Il est à noter que ce taux vise les objets d’art et de collection. La vente de métaux précieux est soumise à un taux spécial de 10% (plus 0,5% de CRDS).

S’il s’agit de pièces de monnaie, l’un ou l’autre de ces taux peut s’appliquer selon la date d’émission. Jusqu’à 1800, elles sont considérées comme des objets de collection (donc soumises au taux de 6,5%). Après 1800, elles entrent dans la catégorie des métaux précieux.

L’imposition de la plus-value réelle

Le vendeur peut aussi choisir de n’être imposé que sur sa plus-value. Il convient alors de déterminer cette plus-value en faisant la différence entre le prix de vente et le prix d’achat (frais d’acquisition et/ou de restauration inclus).

Le solde, soit la plus-value, est alors imposé à 19% plus 15,5% de prélèvements sociaux, ce qui donne une taxation globale de 34,5%.

Le vendeur bénéficie en outre d’abattements selon la durée de détention. Ces abattements sont de 5% par an au-delà de la deuxième année et aboutissent à une exonération après 22 ans de détention.

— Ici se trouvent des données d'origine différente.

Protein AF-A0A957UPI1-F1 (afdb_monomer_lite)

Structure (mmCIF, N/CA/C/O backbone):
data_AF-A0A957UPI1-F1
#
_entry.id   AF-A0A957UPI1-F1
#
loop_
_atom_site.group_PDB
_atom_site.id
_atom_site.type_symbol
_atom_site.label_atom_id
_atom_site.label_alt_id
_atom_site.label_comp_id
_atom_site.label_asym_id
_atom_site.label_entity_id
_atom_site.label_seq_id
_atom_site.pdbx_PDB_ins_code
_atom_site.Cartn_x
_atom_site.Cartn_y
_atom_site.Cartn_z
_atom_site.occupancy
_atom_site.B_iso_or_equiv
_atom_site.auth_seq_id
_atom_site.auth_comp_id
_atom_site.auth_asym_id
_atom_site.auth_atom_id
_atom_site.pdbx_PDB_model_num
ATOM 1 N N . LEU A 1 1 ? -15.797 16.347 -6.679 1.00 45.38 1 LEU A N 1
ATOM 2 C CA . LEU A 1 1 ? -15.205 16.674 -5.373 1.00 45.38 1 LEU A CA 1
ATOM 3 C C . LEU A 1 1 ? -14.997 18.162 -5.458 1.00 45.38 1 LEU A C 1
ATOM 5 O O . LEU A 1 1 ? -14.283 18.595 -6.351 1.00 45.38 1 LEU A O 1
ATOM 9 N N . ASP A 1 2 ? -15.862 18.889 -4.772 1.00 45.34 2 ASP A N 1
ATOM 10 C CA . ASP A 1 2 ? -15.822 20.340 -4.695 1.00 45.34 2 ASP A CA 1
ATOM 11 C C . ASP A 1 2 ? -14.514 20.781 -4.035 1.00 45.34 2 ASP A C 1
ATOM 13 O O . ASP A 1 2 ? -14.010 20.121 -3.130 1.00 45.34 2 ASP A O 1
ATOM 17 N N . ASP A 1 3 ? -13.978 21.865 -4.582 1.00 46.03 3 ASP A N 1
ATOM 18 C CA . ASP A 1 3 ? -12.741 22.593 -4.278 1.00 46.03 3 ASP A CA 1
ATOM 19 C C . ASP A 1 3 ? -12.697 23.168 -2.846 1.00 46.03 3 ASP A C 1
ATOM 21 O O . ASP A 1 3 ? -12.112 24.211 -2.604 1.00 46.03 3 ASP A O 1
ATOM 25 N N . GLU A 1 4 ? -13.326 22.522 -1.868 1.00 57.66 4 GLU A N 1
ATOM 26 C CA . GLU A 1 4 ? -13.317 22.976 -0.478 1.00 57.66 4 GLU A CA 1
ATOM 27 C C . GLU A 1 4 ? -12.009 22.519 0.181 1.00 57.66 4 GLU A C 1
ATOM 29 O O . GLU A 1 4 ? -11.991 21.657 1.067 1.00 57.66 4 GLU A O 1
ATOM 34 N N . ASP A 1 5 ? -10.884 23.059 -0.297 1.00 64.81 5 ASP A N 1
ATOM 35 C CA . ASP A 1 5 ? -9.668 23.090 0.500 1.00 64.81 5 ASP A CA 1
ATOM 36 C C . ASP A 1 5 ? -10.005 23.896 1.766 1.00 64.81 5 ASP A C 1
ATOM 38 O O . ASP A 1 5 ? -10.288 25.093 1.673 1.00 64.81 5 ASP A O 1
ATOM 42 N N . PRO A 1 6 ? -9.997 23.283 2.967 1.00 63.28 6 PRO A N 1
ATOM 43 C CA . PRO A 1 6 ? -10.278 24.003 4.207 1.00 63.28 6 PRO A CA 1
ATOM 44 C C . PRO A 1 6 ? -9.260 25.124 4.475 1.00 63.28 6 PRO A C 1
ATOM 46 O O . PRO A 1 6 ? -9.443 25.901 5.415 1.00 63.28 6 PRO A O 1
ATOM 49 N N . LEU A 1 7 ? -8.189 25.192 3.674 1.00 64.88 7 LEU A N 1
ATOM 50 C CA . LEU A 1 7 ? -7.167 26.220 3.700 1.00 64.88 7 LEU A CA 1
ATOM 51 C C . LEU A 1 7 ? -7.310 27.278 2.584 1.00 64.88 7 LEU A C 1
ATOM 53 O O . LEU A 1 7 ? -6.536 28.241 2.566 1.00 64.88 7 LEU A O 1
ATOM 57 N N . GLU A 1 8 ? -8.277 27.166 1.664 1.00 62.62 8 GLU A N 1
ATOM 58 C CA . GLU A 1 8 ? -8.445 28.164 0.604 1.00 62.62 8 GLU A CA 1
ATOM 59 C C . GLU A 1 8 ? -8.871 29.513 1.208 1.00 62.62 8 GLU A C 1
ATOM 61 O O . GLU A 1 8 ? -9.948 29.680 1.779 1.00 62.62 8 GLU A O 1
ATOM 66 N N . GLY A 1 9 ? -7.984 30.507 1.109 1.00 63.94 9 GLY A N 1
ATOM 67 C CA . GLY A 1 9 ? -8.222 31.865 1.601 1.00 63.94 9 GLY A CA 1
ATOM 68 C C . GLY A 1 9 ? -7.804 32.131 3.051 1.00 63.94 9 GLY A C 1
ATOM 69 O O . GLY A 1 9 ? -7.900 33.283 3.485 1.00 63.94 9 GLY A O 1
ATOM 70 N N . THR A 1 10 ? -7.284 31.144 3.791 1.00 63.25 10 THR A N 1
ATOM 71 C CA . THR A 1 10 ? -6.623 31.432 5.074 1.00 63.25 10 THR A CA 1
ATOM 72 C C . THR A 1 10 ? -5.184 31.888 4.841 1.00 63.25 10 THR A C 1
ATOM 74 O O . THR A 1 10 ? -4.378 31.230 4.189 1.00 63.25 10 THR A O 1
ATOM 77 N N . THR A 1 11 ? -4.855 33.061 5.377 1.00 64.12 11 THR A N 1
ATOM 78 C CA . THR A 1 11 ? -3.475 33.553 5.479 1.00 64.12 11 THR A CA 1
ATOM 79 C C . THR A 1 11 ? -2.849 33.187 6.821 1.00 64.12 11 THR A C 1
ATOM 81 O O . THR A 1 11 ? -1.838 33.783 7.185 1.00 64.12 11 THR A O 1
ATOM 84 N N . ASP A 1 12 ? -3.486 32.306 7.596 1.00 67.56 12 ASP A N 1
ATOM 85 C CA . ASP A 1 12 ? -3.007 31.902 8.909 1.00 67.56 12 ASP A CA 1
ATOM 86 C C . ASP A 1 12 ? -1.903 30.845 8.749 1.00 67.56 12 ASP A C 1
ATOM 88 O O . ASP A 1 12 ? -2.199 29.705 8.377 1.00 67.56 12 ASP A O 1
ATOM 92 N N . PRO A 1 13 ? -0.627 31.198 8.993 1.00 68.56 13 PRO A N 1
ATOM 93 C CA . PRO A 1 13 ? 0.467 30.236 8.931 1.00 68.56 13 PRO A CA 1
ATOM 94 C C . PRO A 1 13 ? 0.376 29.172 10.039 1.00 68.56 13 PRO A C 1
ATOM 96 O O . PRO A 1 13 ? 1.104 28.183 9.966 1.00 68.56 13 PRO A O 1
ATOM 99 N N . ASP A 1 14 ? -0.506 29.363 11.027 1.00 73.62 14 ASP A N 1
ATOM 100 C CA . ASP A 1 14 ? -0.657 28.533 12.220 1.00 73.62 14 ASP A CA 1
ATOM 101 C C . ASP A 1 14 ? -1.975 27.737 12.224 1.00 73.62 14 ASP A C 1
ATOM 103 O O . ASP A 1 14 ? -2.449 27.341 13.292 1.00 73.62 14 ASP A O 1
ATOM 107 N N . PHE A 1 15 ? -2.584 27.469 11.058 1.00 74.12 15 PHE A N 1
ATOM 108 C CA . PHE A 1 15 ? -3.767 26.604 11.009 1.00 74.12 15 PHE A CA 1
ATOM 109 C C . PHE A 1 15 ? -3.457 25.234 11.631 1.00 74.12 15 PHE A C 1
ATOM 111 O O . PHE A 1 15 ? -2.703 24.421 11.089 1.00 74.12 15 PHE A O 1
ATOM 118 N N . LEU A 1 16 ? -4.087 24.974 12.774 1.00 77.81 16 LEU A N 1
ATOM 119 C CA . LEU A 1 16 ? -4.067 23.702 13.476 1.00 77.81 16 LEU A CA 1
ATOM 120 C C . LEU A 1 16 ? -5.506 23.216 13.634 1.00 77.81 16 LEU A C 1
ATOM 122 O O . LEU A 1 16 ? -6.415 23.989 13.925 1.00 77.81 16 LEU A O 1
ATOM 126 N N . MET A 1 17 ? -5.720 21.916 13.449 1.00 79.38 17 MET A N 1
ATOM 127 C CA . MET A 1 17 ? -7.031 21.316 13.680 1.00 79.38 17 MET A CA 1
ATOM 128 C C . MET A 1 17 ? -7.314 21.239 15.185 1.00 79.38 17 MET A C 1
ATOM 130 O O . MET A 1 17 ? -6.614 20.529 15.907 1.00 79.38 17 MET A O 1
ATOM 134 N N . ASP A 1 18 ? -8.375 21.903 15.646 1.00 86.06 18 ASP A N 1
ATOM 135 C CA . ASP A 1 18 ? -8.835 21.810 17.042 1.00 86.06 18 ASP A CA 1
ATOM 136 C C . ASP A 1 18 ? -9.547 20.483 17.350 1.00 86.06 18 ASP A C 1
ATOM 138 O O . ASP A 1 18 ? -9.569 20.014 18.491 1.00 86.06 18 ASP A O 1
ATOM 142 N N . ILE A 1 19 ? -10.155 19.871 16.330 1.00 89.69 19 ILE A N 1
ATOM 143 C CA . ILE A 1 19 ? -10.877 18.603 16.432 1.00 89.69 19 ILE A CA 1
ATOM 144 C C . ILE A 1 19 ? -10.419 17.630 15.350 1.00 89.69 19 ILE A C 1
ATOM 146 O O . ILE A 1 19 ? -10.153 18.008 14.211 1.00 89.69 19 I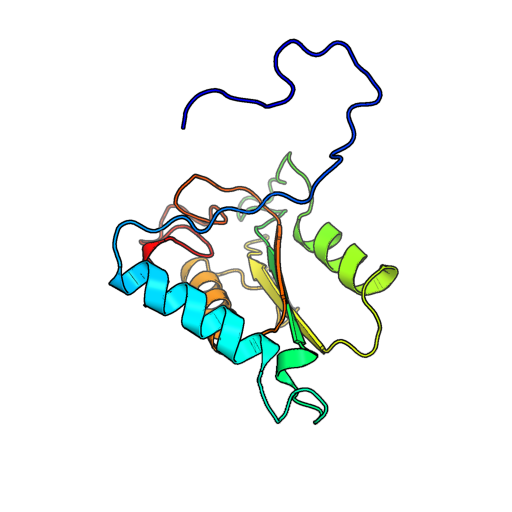LE A O 1
ATOM 150 N N . TRP A 1 20 ? -10.375 16.347 15.703 1.00 88.88 20 TRP A N 1
ATOM 151 C CA . TRP A 1 20 ? -10.131 15.272 14.749 1.00 88.88 20 TRP A CA 1
ATOM 152 C C . TRP A 1 20 ? -11.410 15.016 13.956 1.00 88.88 20 TRP A C 1
ATOM 154 O O . TRP A 1 20 ? -12.440 14.662 14.532 1.00 88.88 20 TRP A O 1
ATOM 164 N N . ILE A 1 21 ? -11.350 15.198 12.639 1.00 90.44 21 ILE A N 1
ATOM 165 C CA . ILE A 1 21 ? -12.487 14.984 11.742 1.00 90.44 21 ILE A CA 1
ATOM 166 C C . ILE A 1 21 ? -12.266 13.693 10.953 1.00 90.44 21 ILE A C 1
ATOM 168 O O . ILE A 1 21 ? -11.188 13.449 10.418 1.00 90.44 21 ILE A O 1
ATOM 172 N N . GLY A 1 22 ? -13.313 12.874 10.859 1.00 91.38 22 GLY A N 1
ATOM 173 C CA . GLY A 1 22 ? -13.369 11.694 10.002 1.00 91.38 22 GLY A CA 1
ATOM 174 C C . GLY A 1 22 ? -14.717 11.606 9.289 1.00 91.38 22 GLY A C 1
ATOM 175 O O . GLY A 1 22 ? -15.715 12.152 9.762 1.00 91.38 22 GLY A O 1
ATOM 176 N N . ARG A 1 23 ? -14.760 10.914 8.146 1.00 95.00 23 ARG A N 1
ATOM 177 C CA . ARG A 1 23 ? -15.979 10.722 7.347 1.00 95.00 23 ARG A CA 1
ATOM 178 C C . ARG A 1 23 ? -16.193 9.242 7.048 1.00 95.00 23 ARG A C 1
ATOM 180 O O . ARG A 1 23 ? -15.349 8.607 6.426 1.00 95.00 23 ARG A O 1
ATOM 187 N N . LEU A 1 24 ? -17.358 8.715 7.421 1.00 96.81 24 LEU A N 1
ATOM 188 C CA . LEU A 1 24 ? -17.833 7.420 6.930 1.00 96.81 24 LEU A CA 1
ATOM 189 C C . LEU A 1 24 ? -18.553 7.642 5.593 1.00 96.81 24 LEU A C 1
ATOM 191 O O . LEU A 1 24 ? -19.742 7.954 5.558 1.00 96.81 24 LEU A O 1
ATOM 195 N N . SER A 1 25 ? -17.813 7.555 4.489 1.00 94.81 25 SER A N 1
ATOM 196 C CA . SER A 1 25 ? -18.356 7.739 3.137 1.00 94.81 25 SER A CA 1
ATOM 197 C C . SER A 1 25 ? -19.062 6.469 2.661 1.00 94.81 25 SER A C 1
ATOM 199 O O . SER A 1 25 ? -18.412 5.525 2.220 1.00 94.81 25 SER A O 1
ATOM 201 N N . VAL A 1 26 ? -20.391 6.448 2.751 1.00 96.19 26 VAL A N 1
ATOM 202 C CA . VAL A 1 26 ? -21.248 5.313 2.375 1.00 96.19 26 VAL A CA 1
ATOM 203 C C . VAL A 1 26 ? -22.446 5.794 1.559 1.00 96.19 26 VAL A C 1
ATOM 205 O O . VAL A 1 26 ? -22.885 6.933 1.712 1.00 96.19 26 VAL A O 1
ATOM 208 N N . GLN A 1 27 ? -22.953 4.940 0.673 1.00 96.50 27 GLN A N 1
ATOM 209 C CA . GLN A 1 27 ? -24.081 5.251 -0.212 1.00 96.50 27 GLN A CA 1
ATOM 210 C C . GLN A 1 27 ? -25.427 4.791 0.362 1.00 96.50 27 GLN A C 1
ATOM 212 O O . GLN A 1 27 ? -26.464 5.341 -0.000 1.00 96.50 27 GLN A O 1
ATOM 217 N N . ASP A 1 28 ? -25.416 3.800 1.257 1.00 97.62 28 ASP A N 1
ATOM 218 C CA . ASP A 1 28 ? -26.617 3.197 1.831 1.00 97.62 28 ASP A CA 1
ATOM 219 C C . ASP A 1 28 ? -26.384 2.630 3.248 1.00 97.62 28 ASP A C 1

Cette option peut donc se révéler avantageuse, mais elle nécessite de disposer de tous les justificatifs pour prouver la date d’achat et le prix d’acquisition. Cela peut s’avérer compliqué pour des biens de famille ou des actifs fongibles comme des pièces.

Exemple

Un particulier vend un objet de collection pour 30.000 euros. Avec la taxe forfaitaire à 6,5%, il doit payer 1.950 euros. S’il parvient à prouver qu’il a acquis ce même bien pour 20.000 euros il y a plus de 15 ans, il peut opter pour le régime général. Sa plus-value de 10.000 euros bénéficie alors de 65% d’abattement. Il n’est plus imposé que sur 3.500 euros au taux de 34,5%. Ce qui limite sa taxation à 1.207 euros.